GOAL OF THE EXERCISE:
Both the line with "ATOM 148 N N" and the line with "ATOM 149 C CA" in the records below must appear in the output, along with every line between them, exactly and with nothing added.

DATA FOR THE TASK:
▼

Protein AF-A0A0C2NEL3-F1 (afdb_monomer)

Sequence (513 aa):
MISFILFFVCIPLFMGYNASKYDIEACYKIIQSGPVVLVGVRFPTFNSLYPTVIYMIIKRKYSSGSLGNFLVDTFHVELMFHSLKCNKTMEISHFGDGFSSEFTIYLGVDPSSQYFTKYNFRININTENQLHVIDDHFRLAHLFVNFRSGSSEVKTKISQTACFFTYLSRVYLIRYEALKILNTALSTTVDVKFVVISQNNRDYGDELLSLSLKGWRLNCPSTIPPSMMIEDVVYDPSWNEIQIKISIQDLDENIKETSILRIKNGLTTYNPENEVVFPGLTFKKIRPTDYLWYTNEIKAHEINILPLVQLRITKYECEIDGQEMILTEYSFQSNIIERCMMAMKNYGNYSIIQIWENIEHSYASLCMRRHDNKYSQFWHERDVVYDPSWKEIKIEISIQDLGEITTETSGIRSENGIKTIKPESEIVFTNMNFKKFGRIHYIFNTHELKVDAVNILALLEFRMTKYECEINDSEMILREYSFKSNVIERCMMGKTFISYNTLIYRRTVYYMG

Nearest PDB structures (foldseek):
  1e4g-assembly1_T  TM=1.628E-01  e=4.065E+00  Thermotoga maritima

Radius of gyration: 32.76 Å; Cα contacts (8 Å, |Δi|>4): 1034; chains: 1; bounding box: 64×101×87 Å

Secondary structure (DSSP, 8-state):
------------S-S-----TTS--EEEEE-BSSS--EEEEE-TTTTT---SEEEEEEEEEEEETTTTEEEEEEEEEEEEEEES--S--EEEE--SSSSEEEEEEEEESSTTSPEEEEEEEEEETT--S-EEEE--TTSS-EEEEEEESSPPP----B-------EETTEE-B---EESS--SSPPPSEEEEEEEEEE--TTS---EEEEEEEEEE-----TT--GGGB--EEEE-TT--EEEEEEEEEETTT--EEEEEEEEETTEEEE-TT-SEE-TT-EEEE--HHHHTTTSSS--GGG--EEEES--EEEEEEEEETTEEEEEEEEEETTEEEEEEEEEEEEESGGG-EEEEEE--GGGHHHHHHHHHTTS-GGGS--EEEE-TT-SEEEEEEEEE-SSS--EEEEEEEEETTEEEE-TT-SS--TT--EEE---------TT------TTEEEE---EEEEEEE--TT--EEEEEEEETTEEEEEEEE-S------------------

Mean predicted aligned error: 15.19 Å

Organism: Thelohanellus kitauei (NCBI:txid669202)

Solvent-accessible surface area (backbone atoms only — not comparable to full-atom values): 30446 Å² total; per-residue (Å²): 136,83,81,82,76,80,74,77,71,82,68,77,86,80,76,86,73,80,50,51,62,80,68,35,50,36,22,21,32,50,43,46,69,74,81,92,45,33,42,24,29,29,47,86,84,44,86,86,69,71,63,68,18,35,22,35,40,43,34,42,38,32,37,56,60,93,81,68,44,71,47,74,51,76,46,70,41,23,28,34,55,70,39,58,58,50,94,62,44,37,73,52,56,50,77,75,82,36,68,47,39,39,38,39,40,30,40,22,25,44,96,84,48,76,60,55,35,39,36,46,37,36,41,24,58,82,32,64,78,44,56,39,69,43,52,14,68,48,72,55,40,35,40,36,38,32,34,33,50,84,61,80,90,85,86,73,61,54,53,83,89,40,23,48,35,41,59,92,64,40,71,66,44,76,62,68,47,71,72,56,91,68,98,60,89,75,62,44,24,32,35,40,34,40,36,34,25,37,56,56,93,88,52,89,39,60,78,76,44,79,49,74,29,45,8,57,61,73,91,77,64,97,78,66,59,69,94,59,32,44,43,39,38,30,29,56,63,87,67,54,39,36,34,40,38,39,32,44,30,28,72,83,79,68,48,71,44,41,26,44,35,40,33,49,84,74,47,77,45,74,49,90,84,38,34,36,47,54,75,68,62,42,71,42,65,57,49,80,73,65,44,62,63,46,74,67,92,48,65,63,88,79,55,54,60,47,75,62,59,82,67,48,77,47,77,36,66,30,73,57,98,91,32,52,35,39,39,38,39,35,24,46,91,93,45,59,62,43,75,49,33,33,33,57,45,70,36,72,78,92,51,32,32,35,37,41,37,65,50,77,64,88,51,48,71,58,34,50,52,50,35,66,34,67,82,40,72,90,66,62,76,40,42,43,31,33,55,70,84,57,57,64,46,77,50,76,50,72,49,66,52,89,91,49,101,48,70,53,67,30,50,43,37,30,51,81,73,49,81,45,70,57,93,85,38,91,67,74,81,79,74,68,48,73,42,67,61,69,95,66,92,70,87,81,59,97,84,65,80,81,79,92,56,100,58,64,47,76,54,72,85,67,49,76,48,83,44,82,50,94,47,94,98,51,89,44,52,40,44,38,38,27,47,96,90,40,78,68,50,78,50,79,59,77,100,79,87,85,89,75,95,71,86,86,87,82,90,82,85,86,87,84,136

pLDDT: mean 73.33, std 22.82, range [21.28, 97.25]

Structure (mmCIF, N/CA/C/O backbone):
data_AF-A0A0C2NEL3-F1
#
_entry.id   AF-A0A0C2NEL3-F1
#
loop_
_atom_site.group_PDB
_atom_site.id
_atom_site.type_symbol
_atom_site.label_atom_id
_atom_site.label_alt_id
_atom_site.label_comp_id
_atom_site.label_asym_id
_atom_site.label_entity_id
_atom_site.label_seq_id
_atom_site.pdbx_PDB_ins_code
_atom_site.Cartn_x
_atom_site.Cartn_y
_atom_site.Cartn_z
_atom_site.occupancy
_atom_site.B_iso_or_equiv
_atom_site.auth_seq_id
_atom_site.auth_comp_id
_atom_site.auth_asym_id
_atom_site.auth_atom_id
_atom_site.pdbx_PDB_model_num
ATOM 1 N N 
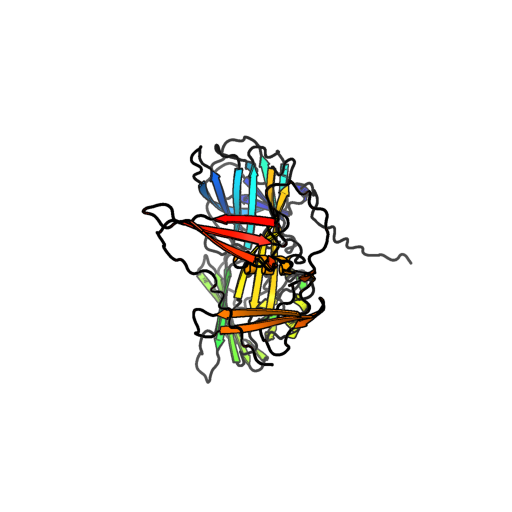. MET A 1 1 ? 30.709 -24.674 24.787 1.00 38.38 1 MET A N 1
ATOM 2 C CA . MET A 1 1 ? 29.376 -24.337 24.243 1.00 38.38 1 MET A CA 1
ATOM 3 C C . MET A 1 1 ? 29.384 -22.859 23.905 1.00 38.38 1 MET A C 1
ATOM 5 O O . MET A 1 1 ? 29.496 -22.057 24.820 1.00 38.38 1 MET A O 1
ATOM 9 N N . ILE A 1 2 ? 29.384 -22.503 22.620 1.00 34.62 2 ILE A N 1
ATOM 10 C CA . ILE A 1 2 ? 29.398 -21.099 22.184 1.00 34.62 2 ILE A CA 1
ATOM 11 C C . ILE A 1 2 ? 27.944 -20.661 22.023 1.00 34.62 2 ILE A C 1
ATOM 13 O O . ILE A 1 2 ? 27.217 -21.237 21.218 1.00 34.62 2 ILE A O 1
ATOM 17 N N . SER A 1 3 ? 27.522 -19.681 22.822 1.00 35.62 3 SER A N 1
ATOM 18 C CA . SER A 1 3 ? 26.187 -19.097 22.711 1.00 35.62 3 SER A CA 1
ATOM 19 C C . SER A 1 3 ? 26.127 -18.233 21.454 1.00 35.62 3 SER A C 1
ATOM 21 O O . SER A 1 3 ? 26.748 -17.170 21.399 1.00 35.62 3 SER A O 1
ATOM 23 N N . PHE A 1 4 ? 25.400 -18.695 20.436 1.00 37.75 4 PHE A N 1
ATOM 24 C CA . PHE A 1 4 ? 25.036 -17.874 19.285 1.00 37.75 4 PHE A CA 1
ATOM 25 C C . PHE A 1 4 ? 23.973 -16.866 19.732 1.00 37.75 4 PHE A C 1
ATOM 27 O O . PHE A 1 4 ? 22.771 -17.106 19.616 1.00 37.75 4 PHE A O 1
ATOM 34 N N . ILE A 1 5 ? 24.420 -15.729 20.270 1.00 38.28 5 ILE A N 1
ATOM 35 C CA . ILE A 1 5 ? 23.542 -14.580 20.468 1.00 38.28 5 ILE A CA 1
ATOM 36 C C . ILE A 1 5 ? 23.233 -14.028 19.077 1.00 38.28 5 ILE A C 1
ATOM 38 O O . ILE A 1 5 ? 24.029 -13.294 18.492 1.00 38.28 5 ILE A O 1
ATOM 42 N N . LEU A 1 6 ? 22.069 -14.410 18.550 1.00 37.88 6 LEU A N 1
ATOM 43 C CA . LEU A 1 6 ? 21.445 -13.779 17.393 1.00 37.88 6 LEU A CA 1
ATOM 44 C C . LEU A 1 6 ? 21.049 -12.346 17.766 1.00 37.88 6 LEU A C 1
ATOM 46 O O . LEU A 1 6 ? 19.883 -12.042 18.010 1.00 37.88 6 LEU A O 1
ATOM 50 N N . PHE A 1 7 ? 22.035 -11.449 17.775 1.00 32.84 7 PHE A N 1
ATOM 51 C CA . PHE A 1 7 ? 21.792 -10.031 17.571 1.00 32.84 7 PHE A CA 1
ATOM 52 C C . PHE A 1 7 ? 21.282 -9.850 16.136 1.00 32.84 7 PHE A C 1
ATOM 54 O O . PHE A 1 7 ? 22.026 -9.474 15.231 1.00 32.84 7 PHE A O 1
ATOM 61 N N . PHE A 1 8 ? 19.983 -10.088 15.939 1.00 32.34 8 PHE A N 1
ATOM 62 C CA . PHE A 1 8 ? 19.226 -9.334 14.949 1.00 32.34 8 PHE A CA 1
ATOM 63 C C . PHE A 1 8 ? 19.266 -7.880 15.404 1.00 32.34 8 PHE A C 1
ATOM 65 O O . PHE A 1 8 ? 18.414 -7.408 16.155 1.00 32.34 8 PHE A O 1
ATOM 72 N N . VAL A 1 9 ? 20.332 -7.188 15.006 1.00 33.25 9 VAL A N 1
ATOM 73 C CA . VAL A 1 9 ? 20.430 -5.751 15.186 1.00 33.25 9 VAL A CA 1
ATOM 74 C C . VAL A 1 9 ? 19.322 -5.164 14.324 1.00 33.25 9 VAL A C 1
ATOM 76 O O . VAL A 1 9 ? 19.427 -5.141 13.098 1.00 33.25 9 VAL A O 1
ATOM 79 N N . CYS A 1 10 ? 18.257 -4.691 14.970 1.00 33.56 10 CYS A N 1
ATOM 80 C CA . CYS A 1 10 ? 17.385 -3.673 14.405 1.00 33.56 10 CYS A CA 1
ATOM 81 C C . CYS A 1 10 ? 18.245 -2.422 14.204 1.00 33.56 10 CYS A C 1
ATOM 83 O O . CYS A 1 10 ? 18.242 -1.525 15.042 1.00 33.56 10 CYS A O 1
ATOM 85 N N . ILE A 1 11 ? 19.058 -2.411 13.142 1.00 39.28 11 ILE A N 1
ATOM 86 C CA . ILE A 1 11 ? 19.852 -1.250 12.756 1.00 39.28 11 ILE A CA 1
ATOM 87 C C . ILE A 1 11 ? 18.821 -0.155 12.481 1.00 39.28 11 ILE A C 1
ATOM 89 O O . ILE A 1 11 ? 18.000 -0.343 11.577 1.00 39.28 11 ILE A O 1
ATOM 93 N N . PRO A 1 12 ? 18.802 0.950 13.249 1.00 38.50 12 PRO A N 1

▲
▼

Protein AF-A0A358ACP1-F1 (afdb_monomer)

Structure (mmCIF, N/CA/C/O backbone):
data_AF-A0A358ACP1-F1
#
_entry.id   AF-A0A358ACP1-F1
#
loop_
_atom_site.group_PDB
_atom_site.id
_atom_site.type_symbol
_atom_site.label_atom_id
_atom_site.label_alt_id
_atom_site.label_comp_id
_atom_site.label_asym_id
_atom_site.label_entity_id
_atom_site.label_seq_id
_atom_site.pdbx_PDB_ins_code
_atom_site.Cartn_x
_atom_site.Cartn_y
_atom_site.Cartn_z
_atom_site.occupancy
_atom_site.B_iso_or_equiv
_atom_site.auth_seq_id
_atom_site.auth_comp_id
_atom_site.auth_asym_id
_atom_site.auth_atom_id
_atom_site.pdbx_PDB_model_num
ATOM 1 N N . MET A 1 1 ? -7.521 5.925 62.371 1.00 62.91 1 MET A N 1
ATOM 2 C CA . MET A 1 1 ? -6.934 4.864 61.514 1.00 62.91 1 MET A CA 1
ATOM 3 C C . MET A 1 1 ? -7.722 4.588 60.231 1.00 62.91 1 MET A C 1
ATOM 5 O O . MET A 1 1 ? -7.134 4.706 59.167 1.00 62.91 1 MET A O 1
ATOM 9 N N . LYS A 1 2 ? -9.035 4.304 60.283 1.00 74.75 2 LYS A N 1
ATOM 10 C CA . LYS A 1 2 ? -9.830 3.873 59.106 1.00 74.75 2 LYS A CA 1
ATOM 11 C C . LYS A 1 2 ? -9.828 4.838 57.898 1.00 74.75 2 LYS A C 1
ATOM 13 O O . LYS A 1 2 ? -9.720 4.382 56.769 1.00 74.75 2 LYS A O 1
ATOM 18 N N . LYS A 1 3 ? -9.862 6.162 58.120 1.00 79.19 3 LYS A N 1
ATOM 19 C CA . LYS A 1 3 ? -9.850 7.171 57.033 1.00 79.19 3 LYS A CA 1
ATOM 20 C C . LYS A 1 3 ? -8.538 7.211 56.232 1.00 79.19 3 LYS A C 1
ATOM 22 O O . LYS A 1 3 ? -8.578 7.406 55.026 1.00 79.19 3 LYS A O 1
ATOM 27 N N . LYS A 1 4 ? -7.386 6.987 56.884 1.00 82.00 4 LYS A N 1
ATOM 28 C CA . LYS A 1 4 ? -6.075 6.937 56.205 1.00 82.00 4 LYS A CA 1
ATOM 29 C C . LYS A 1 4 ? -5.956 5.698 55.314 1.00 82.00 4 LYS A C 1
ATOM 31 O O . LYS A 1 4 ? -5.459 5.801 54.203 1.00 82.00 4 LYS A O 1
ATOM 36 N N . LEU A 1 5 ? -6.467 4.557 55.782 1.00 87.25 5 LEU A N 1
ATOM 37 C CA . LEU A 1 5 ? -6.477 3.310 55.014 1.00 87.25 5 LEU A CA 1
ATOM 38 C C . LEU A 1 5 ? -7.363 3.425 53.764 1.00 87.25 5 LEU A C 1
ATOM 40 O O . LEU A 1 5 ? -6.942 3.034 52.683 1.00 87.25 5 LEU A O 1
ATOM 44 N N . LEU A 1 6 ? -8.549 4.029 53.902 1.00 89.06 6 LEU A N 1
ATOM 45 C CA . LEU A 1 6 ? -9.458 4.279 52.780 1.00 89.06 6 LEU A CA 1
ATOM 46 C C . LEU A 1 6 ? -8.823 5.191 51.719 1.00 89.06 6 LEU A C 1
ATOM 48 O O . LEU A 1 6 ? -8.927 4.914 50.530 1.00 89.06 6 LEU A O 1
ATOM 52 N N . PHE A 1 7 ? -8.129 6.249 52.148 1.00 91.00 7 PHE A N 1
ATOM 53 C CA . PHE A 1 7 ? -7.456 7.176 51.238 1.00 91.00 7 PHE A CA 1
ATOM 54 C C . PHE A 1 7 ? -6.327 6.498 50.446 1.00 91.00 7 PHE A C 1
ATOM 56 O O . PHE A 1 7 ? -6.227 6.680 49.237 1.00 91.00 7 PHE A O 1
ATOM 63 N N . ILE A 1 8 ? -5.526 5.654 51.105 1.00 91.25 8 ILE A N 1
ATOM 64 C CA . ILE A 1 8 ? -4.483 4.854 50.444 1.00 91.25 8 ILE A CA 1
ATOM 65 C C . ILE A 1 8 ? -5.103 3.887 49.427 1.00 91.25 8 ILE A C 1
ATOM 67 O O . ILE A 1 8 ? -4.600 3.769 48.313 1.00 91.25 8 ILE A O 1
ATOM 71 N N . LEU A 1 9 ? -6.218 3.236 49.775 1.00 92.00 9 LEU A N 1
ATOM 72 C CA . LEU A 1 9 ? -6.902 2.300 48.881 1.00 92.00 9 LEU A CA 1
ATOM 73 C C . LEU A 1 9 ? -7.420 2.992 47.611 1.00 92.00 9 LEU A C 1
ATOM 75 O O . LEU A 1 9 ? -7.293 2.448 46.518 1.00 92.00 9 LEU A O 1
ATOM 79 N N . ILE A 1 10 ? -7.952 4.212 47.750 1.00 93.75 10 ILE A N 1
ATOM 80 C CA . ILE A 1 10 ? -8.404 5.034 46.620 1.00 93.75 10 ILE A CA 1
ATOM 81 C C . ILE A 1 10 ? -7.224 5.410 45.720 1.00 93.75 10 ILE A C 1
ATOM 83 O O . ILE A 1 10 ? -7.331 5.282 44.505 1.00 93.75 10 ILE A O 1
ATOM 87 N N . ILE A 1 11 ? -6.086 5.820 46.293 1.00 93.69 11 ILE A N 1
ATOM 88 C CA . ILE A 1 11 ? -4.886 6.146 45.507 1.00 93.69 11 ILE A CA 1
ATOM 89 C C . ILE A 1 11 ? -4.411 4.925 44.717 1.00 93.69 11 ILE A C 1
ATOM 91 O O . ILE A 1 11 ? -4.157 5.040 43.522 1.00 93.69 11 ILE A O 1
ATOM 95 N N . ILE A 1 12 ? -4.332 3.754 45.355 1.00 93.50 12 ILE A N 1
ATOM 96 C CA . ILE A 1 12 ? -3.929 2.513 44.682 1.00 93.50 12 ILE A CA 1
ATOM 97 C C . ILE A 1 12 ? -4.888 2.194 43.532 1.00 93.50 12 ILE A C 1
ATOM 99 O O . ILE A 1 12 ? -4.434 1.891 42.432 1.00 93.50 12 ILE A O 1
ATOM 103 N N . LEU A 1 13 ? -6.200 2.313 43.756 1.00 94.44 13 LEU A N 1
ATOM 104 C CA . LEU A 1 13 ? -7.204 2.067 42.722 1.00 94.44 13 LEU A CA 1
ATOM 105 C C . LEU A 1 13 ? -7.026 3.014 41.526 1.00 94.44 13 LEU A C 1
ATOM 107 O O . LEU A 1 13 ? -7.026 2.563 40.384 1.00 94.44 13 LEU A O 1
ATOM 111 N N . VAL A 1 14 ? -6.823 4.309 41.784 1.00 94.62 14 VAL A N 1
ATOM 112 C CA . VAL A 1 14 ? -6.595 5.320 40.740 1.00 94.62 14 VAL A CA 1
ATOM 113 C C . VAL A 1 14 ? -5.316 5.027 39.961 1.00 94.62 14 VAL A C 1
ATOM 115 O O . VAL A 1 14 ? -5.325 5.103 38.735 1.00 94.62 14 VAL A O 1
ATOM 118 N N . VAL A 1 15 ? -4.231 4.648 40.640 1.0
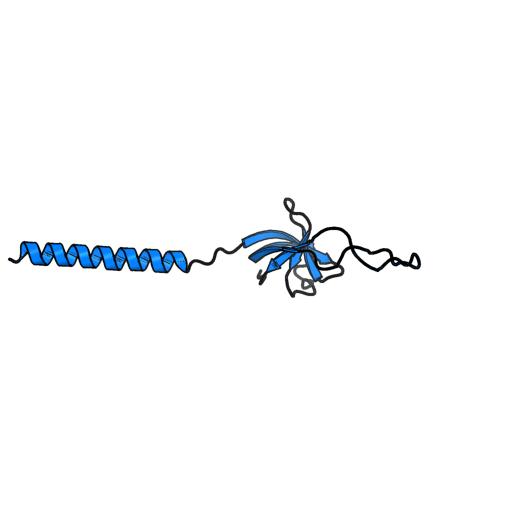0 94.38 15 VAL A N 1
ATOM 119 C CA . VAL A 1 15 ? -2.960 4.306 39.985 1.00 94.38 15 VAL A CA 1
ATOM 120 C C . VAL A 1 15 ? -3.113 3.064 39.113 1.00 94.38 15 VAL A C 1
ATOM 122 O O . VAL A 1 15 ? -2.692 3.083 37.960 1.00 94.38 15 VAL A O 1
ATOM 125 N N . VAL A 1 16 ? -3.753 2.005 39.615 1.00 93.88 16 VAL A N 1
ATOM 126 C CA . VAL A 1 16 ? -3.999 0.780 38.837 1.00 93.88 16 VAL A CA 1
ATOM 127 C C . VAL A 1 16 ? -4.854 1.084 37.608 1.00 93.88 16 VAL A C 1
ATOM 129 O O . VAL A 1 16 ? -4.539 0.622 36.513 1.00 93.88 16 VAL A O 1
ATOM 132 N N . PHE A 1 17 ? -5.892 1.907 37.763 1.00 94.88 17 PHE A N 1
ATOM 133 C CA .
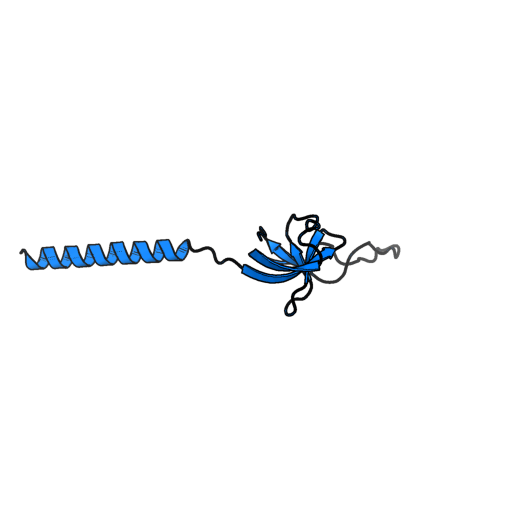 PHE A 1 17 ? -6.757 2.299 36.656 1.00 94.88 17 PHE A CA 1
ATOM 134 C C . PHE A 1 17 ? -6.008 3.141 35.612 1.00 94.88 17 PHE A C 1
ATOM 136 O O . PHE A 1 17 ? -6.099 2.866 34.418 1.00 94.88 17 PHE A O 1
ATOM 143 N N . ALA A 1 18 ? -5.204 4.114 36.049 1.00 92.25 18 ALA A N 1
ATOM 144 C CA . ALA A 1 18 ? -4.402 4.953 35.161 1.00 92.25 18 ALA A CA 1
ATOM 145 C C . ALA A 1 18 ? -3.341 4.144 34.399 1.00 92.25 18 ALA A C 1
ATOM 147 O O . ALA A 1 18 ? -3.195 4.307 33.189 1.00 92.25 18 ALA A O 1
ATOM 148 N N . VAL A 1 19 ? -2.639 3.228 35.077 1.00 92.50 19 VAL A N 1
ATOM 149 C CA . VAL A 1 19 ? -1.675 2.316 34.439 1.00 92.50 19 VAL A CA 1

▲

RESPONSE:
ATOM 148 N N . VAL A 1 19 ? -2.639 3.228 35.077 1.00 92.50 19 VAL A N 1
ATOM 149 C CA . VAL A 1 19 ? -1.675 2.316 34.439 1.00 92.50 19 VAL A CA 1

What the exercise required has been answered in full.